Reference for agentic evaluations
Find technical reference material for roles, metrics, and output formats of agentic evaluations.
Available metrics
|
Metric |
What it measures |
Ground truth required |
|---|---|---|
|
Task completeness |
Whether the agentic AI asset fully addresses the user need. |
Optional |
|
Response accuracy |
Whether the agentic AI asset's response is factually accurate |
Recommended |
|
Groundedness |
Whether the agentic AI asset's response is grounded in the specific context of the task |
No |
|
Coherence |
Whether the agentic AI asset's response is logically structured and clear |
No |
|
Tool use accuracy |
Whether the agentic AI asset selected and used the correct tool to execute its tasks |
Optional |
|
Goal adherence |
Whether the agentic AI asset stayed within its defined scope and instructions |
No |
Issue types
Issues are broken down by behavior.

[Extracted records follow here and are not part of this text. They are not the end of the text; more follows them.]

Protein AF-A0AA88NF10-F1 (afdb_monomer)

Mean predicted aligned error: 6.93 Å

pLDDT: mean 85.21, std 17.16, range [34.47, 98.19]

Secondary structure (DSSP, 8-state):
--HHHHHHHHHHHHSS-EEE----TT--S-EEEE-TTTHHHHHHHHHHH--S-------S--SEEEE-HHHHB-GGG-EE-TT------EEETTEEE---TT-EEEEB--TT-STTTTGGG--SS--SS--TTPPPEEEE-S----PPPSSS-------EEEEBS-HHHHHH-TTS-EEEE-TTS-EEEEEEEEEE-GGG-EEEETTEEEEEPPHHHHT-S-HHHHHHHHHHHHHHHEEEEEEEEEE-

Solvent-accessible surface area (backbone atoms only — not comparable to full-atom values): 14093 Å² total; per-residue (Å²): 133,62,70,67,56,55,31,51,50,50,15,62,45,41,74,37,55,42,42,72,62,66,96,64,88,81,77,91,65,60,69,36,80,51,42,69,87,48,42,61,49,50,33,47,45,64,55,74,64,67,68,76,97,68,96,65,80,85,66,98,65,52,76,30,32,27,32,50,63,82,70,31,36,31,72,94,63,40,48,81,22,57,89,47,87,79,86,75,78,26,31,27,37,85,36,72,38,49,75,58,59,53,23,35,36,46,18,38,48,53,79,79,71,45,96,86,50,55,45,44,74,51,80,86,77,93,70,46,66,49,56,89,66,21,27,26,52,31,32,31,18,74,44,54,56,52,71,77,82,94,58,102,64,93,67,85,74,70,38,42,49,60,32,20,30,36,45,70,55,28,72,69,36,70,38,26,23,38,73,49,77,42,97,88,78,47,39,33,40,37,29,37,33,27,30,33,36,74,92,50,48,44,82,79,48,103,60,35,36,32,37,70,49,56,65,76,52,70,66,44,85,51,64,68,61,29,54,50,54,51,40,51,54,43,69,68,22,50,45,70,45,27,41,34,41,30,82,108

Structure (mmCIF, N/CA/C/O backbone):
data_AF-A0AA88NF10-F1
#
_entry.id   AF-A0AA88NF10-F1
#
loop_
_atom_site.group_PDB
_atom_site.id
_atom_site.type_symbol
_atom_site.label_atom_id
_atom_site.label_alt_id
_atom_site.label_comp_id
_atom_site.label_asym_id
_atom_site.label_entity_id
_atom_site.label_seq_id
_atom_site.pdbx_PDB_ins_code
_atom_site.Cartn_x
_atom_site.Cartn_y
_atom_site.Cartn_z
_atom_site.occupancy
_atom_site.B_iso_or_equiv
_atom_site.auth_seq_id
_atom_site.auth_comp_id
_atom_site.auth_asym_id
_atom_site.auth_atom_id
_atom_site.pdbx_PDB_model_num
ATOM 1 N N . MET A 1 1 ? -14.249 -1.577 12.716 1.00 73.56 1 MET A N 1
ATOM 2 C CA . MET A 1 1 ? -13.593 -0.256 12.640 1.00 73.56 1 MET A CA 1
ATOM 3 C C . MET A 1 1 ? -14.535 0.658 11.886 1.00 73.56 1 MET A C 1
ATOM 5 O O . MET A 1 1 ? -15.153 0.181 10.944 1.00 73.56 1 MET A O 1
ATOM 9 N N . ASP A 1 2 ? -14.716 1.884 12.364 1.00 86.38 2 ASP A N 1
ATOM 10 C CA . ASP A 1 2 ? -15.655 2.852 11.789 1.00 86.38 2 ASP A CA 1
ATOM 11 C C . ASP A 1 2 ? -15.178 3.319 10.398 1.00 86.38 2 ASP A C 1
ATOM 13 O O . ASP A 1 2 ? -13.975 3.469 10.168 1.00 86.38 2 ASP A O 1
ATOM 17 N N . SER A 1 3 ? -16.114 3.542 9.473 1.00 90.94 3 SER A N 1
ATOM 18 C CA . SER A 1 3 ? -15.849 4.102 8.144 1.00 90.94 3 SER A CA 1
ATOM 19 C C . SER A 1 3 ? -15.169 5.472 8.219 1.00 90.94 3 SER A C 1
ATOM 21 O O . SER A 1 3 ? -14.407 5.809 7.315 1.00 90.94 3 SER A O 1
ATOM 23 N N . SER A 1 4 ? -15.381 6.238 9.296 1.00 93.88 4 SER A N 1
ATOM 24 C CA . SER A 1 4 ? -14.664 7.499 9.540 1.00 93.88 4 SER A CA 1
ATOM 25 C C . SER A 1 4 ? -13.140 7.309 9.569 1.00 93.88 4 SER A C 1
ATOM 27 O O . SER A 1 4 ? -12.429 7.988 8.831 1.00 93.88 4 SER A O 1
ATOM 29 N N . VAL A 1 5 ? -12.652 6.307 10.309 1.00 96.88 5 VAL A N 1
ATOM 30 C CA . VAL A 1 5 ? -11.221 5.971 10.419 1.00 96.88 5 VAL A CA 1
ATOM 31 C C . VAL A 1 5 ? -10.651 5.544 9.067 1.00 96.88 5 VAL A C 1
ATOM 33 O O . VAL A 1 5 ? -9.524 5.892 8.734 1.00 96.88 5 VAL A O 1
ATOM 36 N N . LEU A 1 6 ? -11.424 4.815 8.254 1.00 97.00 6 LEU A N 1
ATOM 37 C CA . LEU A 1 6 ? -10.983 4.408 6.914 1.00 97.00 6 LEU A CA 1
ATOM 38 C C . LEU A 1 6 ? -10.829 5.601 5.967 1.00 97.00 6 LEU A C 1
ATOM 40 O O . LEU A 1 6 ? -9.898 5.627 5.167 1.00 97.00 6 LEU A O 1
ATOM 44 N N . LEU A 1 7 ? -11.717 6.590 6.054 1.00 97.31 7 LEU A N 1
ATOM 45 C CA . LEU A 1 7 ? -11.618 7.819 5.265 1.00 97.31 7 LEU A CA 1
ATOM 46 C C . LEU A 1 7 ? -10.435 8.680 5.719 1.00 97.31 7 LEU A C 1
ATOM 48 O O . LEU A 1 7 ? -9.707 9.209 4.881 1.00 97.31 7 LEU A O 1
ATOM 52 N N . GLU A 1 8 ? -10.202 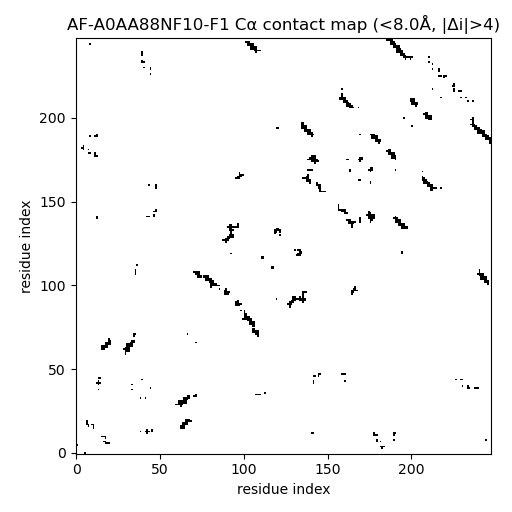8.781 7.028 1.00 97.44 8 GLU A N 1
ATOM 53 C CA . GLU A 1 8 ? -9.039 9.473 7.597 1.00 97.44 8 GLU A CA 1
ATOM 54 C C . GLU A 1 8 ? -7.726 8.785 7.195 1.00 97.44 8 GLU A C 1
ATOM 56 O O . GLU A 1 8 ? -6.789 9.458 6.771 1.00 97.44 8 GLU A O 1
ATOM 61 N N . ALA A 1 9 ? -7.687 7.449 7.203 1.00 96.81 9 ALA A N 1
ATOM 62 C CA . ALA A 1 9 ? -6.549 6.665 6.728 1.00 96.81 9 ALA A CA 1
ATOM 63 C C . ALA A 1 9 ? -6.256 6.912 5.240 1.00 96.81 9 ALA A C 1
ATOM 65 O O . ALA A 1 9 ? -5.107 7.144 4.865 1.00 96.81 9 ALA A O 1
ATOM 66 N N . LEU A 1 10 ? -7.288 6.905 4.388 1.00 96.38 10 LEU A N 1
ATOM 67 C CA . LEU A 1 10 ? -7.131 7.232 2.969 1.00 96.38 10 LEU A CA 1
ATOM 68 C C . LEU A 1 10 ? -6.672 8.678 2.776 1.00 96.38 10 LEU A C 1
ATOM 70 O O . LEU A 1 10 ? -5.798 8.912 1.949 1.00 96.38 10 LEU A O 1
ATOM 74 N N . SER A 1 11 ? -7.203 9.617 3.564 1.00 95.69 11 SER A N 1
ATOM 75 C CA . SER A 1 11 ? -6.786 11.024 3.519 1.00 95.69 11 SER A CA 1
ATOM 76 C C . SER A 1 11 ? -5.316 11.191 3.891 1.00 95.69 11 SER A C 1
ATOM 78 O O . SER A 1 11 ? -4.576 11.929 3.248 1.00 95.69 11 SER A O 1
ATOM 80 N N . CYS A 1 12 ? -4.875 10.462 4.915 1.00 94.31 12 CYS A N 1
ATOM 81 C CA . CYS A 1 12 ? -3.490 10.438 5.355 1.00 94.31 12 CYS A CA 1
ATOM 82 C C . CYS A 1 12 ? -2.567 9.910 4.241 1.00 94.31 12 CYS A C 1
ATOM 84 O O . CYS A 1 12 ? -1.564 10.542 3.903 1.00 94.31 12 CYS A O 1
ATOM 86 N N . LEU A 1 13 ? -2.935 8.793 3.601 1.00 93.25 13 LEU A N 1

Each metric has its own issues identified separately.
|
Category |
Agentic AI asset behavior |
|---|---|
|
Incomplete response |
Response failed to address the user's full request |
|
Factual error |
Response contained content that isn't factually correct |
|
Hallucination |
Response contained content not grounded in the specific context of the request |
|
Incoherent output |
Response was disorganized or difficult to understand |
|
Incorrect tool use |
Selected the wrong tool or passed incorrect parameters to a tool |
|
Scope violation |
Responded to a request outside its defined operating scope |
Data requirements
|
Requirement |
Description |
|---|---|
|
Minimum test cases |
A minimum number of test cases is required per run. The specific metrics you are using for the run may have their own minimum test cases. Ensure that your dataset meets the requirements for all metrics. |
|
Supported formats |
CSV and structured JSON are supported. |
|
Ground truth field |
If you're using a ground truth, it must be provided as a separate field in the dataset. The ground truth field must be aligned to each test case individually. |
|
Data representativeness |
Datasets should reflect all of the tasks that the AI agent or agentic workflow will handle. Include edge cases and failure-prone scenarios to help ensure that you're testing against common real-world scenarios. |